For each visualization, we use Python libraries like Matplotlib, Seaborn, Plotly to create the bar and pie charts and map, as follow:

a bar plot that visualizes the number of publications for different disciplines. Each discipline is represented by a bar, and the height of the bar corresponds to the publication count. The plot also includes axis labels, a title, and gridlines on the x-axis. The colors used for the bars are defined in the colors list.
a horizontal bar chart that shows the top 30 countries ranked by their journal count. Each country is represented by a bar, and the length of the bar corresponds to the journal count.
a horizontal bar chart that shows the last 30 countries ranked by their journal count. Each country is represented by a bar, and the length of the bar corresponds to the journal count.
a horizontal bar chart that shows the top 30 countries ranked by their publication count. Each country is represented by a bar, and the length of the bar corresponds to the publication count.
a horizontal bar chart that shows the last 30 countries ranked by their publication count. Each country is represented by a bar, and the length of the bar corresponds to the publication count.

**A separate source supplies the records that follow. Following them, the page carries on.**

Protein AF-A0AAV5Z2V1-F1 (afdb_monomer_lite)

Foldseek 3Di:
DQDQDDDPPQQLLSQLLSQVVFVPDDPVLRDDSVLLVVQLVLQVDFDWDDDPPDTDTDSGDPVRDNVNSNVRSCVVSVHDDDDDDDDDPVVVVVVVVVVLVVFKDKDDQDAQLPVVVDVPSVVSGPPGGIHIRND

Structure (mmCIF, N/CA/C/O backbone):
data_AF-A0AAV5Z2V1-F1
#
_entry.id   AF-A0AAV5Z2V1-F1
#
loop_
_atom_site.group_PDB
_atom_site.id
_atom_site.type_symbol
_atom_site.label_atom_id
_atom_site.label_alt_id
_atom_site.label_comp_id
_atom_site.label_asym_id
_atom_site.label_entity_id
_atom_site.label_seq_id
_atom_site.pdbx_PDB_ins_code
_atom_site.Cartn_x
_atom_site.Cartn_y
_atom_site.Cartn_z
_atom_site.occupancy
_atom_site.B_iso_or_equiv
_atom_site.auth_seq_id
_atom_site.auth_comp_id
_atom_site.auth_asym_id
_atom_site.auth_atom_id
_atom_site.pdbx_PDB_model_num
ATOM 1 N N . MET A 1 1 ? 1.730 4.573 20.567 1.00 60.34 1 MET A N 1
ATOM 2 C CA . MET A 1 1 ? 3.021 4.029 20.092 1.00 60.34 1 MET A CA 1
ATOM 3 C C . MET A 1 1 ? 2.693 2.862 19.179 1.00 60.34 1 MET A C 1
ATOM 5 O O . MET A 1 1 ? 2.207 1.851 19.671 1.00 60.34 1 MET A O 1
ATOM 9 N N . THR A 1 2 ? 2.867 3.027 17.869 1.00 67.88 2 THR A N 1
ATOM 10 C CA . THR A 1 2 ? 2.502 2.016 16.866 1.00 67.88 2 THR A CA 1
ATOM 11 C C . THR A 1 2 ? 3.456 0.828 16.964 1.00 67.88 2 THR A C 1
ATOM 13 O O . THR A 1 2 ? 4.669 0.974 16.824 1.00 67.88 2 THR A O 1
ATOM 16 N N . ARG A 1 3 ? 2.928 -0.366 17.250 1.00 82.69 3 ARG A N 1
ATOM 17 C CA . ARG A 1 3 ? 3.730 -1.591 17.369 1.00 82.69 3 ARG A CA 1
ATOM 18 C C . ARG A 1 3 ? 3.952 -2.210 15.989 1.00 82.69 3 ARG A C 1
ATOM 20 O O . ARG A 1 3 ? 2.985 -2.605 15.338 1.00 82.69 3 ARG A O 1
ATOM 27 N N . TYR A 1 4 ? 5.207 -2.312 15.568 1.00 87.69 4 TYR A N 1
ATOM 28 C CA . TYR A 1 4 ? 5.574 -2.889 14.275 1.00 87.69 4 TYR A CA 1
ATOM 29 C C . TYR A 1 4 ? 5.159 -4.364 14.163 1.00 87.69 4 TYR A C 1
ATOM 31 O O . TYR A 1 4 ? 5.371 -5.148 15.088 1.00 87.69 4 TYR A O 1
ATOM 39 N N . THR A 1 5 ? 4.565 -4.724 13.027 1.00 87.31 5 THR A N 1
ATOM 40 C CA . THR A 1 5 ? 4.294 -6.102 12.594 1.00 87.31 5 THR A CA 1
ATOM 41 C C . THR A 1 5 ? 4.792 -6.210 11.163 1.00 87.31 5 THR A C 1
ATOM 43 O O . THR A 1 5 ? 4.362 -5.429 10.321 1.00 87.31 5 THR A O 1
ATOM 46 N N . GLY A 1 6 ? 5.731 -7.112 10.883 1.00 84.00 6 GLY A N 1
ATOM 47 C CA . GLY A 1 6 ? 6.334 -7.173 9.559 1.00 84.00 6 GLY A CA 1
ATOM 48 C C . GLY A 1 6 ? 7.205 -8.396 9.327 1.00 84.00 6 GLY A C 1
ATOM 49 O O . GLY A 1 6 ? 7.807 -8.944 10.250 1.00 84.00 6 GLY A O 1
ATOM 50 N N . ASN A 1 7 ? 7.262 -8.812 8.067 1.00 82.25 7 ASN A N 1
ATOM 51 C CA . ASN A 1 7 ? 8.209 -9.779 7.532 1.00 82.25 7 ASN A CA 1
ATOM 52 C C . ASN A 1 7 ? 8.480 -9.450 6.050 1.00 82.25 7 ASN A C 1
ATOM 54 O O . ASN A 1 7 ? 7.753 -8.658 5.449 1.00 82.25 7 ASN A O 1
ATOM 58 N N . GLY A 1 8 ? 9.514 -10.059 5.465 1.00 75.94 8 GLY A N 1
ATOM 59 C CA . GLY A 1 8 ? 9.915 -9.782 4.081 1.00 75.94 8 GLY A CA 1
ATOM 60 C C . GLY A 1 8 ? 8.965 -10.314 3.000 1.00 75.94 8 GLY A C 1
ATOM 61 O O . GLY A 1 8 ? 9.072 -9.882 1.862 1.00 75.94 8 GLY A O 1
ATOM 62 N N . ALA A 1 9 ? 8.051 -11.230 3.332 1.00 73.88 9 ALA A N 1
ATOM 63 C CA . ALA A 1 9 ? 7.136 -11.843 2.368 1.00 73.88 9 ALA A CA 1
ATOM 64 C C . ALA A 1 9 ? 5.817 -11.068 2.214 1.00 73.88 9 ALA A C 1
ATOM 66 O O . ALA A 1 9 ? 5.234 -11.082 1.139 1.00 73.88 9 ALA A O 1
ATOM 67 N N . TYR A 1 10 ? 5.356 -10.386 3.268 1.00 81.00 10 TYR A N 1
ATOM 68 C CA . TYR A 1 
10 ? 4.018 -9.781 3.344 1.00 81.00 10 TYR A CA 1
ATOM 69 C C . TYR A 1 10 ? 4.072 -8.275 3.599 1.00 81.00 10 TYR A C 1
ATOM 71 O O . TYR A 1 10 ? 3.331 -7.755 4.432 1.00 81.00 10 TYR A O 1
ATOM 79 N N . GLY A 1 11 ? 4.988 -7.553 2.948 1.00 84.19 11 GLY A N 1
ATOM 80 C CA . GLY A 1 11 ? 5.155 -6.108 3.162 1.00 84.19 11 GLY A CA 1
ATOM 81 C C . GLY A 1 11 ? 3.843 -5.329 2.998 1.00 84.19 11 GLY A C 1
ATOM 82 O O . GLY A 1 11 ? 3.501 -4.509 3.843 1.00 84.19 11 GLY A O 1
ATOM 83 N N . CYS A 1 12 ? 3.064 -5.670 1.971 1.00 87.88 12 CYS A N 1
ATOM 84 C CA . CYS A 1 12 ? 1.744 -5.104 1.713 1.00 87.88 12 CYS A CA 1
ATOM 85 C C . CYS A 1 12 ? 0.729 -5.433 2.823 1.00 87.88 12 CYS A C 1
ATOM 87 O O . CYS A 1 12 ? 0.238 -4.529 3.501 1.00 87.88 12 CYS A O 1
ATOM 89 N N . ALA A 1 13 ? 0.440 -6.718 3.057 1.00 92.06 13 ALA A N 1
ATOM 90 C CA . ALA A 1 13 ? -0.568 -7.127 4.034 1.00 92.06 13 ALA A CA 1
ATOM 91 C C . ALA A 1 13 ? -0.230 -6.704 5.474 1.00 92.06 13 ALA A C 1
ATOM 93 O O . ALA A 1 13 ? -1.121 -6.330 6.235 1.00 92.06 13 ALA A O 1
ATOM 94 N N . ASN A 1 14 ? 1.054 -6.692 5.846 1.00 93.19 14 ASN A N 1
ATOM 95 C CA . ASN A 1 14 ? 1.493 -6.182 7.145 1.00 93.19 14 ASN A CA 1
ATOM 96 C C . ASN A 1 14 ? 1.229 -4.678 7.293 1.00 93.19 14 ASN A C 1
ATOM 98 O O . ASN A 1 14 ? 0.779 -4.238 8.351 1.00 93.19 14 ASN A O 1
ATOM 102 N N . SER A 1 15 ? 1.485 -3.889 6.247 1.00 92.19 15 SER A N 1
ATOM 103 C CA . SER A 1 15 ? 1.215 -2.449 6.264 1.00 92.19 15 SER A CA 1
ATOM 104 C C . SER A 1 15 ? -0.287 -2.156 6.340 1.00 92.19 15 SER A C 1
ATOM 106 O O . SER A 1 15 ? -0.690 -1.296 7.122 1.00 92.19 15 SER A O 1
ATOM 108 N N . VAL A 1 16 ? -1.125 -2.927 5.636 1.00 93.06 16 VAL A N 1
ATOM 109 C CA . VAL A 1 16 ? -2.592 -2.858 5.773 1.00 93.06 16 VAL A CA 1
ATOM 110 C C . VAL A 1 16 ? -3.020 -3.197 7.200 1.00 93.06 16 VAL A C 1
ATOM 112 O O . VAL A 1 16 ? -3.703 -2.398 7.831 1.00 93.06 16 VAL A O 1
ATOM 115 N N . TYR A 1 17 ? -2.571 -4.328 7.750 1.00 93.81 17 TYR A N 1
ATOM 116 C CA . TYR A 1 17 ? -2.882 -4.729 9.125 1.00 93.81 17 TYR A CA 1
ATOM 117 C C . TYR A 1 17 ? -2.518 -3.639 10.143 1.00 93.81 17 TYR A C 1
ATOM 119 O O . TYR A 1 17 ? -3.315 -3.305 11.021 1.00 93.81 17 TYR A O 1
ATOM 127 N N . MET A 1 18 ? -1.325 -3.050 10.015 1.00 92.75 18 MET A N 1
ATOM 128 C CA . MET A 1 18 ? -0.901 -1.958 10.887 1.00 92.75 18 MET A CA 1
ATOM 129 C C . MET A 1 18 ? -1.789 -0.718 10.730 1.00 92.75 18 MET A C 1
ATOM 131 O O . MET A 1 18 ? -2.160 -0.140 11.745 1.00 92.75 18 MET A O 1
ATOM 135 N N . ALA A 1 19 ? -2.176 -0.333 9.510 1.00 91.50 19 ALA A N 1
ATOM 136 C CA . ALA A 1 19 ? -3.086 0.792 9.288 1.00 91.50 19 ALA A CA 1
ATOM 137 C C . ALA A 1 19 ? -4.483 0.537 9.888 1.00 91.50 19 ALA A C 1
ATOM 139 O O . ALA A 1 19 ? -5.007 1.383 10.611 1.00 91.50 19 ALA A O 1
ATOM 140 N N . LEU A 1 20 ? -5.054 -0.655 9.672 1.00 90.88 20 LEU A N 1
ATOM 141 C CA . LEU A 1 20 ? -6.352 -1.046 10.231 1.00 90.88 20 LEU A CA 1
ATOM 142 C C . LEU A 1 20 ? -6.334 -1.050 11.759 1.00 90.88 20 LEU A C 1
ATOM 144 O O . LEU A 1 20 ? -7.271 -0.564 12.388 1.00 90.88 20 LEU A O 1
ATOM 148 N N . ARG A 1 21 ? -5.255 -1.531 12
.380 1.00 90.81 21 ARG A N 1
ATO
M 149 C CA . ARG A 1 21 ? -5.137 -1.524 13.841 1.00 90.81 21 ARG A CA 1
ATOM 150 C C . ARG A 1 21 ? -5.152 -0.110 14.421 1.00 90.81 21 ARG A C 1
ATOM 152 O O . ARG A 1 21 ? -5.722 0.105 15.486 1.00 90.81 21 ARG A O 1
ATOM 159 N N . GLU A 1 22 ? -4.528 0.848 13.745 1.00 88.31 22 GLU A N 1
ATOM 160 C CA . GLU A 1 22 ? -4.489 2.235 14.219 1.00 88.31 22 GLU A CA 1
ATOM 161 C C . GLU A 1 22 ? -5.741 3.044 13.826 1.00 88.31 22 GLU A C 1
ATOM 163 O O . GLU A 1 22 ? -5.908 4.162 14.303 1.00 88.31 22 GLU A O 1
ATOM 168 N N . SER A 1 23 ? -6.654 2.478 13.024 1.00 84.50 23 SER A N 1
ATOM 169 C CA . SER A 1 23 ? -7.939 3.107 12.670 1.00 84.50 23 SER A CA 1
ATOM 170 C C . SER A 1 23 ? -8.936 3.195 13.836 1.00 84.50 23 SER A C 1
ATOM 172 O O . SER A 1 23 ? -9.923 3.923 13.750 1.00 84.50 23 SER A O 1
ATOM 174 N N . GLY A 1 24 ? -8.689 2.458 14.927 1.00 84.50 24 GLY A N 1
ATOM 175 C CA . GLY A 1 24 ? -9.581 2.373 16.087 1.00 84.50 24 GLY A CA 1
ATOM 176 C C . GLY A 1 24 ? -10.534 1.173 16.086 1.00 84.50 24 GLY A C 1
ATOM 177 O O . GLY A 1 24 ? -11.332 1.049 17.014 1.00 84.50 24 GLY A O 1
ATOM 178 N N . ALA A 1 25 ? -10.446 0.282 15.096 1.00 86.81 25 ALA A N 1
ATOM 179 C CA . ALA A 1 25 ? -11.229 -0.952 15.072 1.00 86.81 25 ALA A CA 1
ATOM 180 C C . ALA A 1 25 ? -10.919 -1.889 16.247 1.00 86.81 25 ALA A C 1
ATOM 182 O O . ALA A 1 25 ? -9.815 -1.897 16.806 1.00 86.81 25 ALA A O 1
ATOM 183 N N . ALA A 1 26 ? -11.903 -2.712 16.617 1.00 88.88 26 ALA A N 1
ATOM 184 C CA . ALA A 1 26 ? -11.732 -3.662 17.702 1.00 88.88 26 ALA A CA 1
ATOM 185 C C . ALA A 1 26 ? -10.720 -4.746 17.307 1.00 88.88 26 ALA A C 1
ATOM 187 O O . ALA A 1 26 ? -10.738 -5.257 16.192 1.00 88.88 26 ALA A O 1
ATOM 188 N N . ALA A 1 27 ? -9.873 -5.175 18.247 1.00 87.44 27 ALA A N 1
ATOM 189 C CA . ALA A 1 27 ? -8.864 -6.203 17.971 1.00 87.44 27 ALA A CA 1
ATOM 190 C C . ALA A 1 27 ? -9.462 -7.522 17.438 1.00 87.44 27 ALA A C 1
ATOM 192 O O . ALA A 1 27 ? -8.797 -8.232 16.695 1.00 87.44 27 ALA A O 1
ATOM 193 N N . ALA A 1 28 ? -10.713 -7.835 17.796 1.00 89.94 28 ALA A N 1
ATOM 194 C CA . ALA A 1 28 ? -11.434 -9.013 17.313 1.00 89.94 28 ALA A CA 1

a pie chart that illustrates the percentage of ERIH Plus journals that are covered in OpenCitations Meta and the percentage that are not covered. The chart includes labels for each section showing the coverage status and the corresponding percentage.

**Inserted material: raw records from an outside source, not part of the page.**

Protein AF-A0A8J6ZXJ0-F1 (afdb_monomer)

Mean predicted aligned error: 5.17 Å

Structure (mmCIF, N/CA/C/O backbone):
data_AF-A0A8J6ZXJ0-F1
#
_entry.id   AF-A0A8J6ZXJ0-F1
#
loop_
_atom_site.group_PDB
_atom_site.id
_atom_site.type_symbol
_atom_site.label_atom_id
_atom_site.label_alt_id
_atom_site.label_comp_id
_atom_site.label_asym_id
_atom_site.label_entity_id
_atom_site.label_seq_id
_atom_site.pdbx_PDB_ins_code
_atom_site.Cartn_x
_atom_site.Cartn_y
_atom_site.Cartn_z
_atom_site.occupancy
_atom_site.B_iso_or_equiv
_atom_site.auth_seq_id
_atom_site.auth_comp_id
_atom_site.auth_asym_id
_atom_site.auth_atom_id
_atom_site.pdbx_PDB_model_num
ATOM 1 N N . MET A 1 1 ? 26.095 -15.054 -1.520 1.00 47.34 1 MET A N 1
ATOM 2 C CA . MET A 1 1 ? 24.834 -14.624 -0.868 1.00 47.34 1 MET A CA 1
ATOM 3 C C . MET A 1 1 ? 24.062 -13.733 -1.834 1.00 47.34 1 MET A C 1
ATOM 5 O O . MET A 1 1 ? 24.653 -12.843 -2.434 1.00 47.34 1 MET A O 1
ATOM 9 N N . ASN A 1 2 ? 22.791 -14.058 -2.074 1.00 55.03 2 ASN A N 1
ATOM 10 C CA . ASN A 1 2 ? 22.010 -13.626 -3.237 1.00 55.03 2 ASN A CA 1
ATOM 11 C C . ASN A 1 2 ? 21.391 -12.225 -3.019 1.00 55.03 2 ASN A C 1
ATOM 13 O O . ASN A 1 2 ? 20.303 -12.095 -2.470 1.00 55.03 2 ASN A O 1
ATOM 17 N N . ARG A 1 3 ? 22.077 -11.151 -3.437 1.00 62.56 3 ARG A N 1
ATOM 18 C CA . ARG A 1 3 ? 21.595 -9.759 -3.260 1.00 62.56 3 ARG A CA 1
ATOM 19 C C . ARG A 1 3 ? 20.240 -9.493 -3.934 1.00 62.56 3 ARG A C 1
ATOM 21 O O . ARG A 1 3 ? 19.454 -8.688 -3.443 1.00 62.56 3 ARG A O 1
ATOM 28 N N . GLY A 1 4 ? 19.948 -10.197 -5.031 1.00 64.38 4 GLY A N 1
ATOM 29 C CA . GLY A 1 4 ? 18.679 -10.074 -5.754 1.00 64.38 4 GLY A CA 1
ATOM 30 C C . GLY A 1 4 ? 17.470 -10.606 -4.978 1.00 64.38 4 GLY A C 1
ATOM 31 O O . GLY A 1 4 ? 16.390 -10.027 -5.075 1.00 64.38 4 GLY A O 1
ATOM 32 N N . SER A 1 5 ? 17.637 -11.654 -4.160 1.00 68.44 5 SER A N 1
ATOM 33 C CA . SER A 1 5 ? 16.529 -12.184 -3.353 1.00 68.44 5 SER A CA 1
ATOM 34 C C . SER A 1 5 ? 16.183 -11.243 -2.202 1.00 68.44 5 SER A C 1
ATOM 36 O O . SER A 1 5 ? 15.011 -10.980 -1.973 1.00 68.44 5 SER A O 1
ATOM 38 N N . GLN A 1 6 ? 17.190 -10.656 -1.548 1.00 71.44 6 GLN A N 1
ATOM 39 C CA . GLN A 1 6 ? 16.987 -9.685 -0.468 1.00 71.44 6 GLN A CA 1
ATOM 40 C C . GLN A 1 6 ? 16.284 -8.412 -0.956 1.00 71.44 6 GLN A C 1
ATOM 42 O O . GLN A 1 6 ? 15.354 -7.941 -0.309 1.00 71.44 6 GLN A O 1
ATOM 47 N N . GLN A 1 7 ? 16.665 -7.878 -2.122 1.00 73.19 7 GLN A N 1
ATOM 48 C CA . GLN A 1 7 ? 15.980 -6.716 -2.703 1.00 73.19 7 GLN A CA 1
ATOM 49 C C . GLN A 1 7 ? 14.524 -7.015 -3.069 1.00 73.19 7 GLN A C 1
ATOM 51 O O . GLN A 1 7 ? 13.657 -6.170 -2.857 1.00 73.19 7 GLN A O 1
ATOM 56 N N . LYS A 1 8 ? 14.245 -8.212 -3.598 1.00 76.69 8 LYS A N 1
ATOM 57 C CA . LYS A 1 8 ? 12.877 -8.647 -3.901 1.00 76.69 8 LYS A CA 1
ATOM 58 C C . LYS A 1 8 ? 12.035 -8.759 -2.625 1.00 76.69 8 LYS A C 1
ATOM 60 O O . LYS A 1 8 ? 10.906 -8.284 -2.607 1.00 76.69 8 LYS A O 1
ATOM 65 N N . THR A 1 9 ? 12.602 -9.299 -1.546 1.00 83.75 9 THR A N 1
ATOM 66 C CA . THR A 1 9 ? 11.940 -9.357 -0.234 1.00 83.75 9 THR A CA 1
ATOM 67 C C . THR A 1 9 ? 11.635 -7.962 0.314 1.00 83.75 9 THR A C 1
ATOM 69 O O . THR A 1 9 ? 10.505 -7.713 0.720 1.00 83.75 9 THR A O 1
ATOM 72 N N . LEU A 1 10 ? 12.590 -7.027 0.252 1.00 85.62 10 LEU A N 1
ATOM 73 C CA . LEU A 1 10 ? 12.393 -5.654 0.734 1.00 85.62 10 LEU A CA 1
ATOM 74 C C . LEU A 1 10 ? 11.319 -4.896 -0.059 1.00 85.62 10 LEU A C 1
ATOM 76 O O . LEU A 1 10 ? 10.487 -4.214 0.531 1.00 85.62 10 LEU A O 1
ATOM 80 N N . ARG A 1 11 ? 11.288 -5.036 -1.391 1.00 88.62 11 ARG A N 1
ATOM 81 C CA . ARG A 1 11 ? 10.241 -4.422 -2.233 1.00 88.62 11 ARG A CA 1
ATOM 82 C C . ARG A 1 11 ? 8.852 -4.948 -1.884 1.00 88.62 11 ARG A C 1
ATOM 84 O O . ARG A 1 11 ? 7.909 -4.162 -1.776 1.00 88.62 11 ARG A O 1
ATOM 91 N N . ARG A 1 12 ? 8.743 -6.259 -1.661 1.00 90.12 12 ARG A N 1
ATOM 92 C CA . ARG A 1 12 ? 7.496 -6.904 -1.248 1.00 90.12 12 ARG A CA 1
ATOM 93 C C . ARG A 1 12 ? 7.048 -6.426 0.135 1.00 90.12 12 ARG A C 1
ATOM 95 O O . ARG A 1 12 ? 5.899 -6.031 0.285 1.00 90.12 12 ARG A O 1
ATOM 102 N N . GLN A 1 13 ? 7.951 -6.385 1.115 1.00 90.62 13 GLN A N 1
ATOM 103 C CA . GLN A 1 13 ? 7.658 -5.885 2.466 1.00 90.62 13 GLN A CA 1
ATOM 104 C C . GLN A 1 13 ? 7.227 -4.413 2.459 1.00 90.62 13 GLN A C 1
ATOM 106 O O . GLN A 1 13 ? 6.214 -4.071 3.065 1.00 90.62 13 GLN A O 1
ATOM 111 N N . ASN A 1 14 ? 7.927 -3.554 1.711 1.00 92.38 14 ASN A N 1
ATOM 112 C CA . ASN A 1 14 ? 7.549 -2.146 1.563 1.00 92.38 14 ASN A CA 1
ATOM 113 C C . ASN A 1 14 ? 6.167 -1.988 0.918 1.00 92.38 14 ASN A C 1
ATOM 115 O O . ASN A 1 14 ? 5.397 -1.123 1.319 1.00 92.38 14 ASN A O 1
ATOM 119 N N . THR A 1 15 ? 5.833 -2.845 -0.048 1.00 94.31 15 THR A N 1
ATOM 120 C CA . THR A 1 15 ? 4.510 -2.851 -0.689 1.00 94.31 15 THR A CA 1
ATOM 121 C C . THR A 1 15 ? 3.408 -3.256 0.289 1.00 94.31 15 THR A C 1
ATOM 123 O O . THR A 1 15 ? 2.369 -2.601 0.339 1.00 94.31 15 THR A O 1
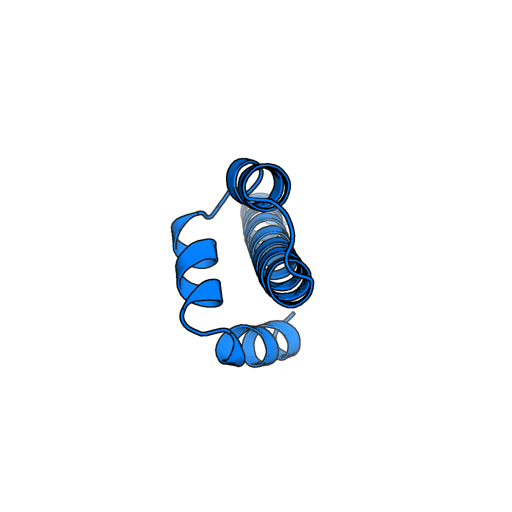ATOM 126 N N . ILE A 1 16 ? 3.641 -4.288 1.106 1.00 93.88 16 ILE A N 1
ATOM 127 C CA . ILE A 1 16 ? 2.701 -4.716 2.154 1.00 93.88 16 ILE A CA 1
ATOM 128 C C . ILE A 1 16 ? 2.489 -3.589 3.175 1.00 93.88 16 ILE A C 1
ATOM 130 O O . ILE A 1 16 ? 1.353 -3.289 3.541 1.00 93.88 16 ILE A O 1
ATOM 134 N N . LEU A 1 17 ? 3.566 -2.923 3.605 1.00 94.00 17 LEU A N 1
ATOM 135 C CA . LEU A 1 17 ? 3.486 -1.793 4.532 1.00 94.00 17 LEU A CA 1
ATOM 136 C C . LEU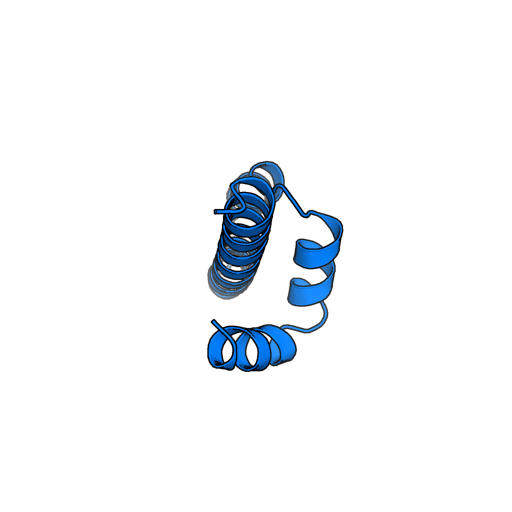 A 1 17 ? 2.718 -0.607 3.931 1.00 94.00 17 LEU A C 1
ATO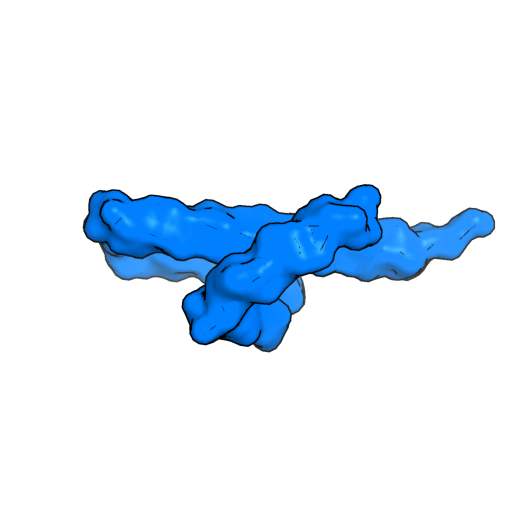M 138 O O . LEU A 1 17 ? 1.883 -0.014 4.611 1.00 94.00 17 LEU A O 1
ATOM 142 N N . ALA A 1 18 ? 2.955 -0.290 2.657 1.00 95.12 18 ALA A N 1
ATOM 143 C CA . ALA A 1 18 ? 2.224 0.762 1.962 1.00 95.12 18 ALA A CA 1
ATOM 144 C C . ALA A 1 18 ? 0.727 0.438 1.853 1.00 95.12 18 ALA A C 1
ATOM 146 O O . ALA A 1 18 ? -0.095 1.314 2.107 1.00 95.12 18 ALA A O 1
ATOM 147 N N . ALA A 1 19 ? 0.361 -0.812 1.543 1.00 95.62 19 ALA A N 1
ATOM 148 C CA . ALA A 1 19 ? -1.039 -1.241 1.481 1.00 95.62 19 ALA A CA 1
ATOM 149 C C . ALA A 1 19 ? -1.741 -1.100 2.843 1.00 95.62 19 ALA A C 1
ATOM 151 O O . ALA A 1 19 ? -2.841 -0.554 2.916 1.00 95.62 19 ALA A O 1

a pie chart that represents the distribution of the 'Open Access' categories. Each category is represented by a slice of the pie, and the size of each slice corresponds to the count or percentage of occurrences.
a choropleth representation of the publications by country. Each country is filled with a color based on its publication count, as specified by the 'Publication_count' column. Hovering over a country shows its name and additional information.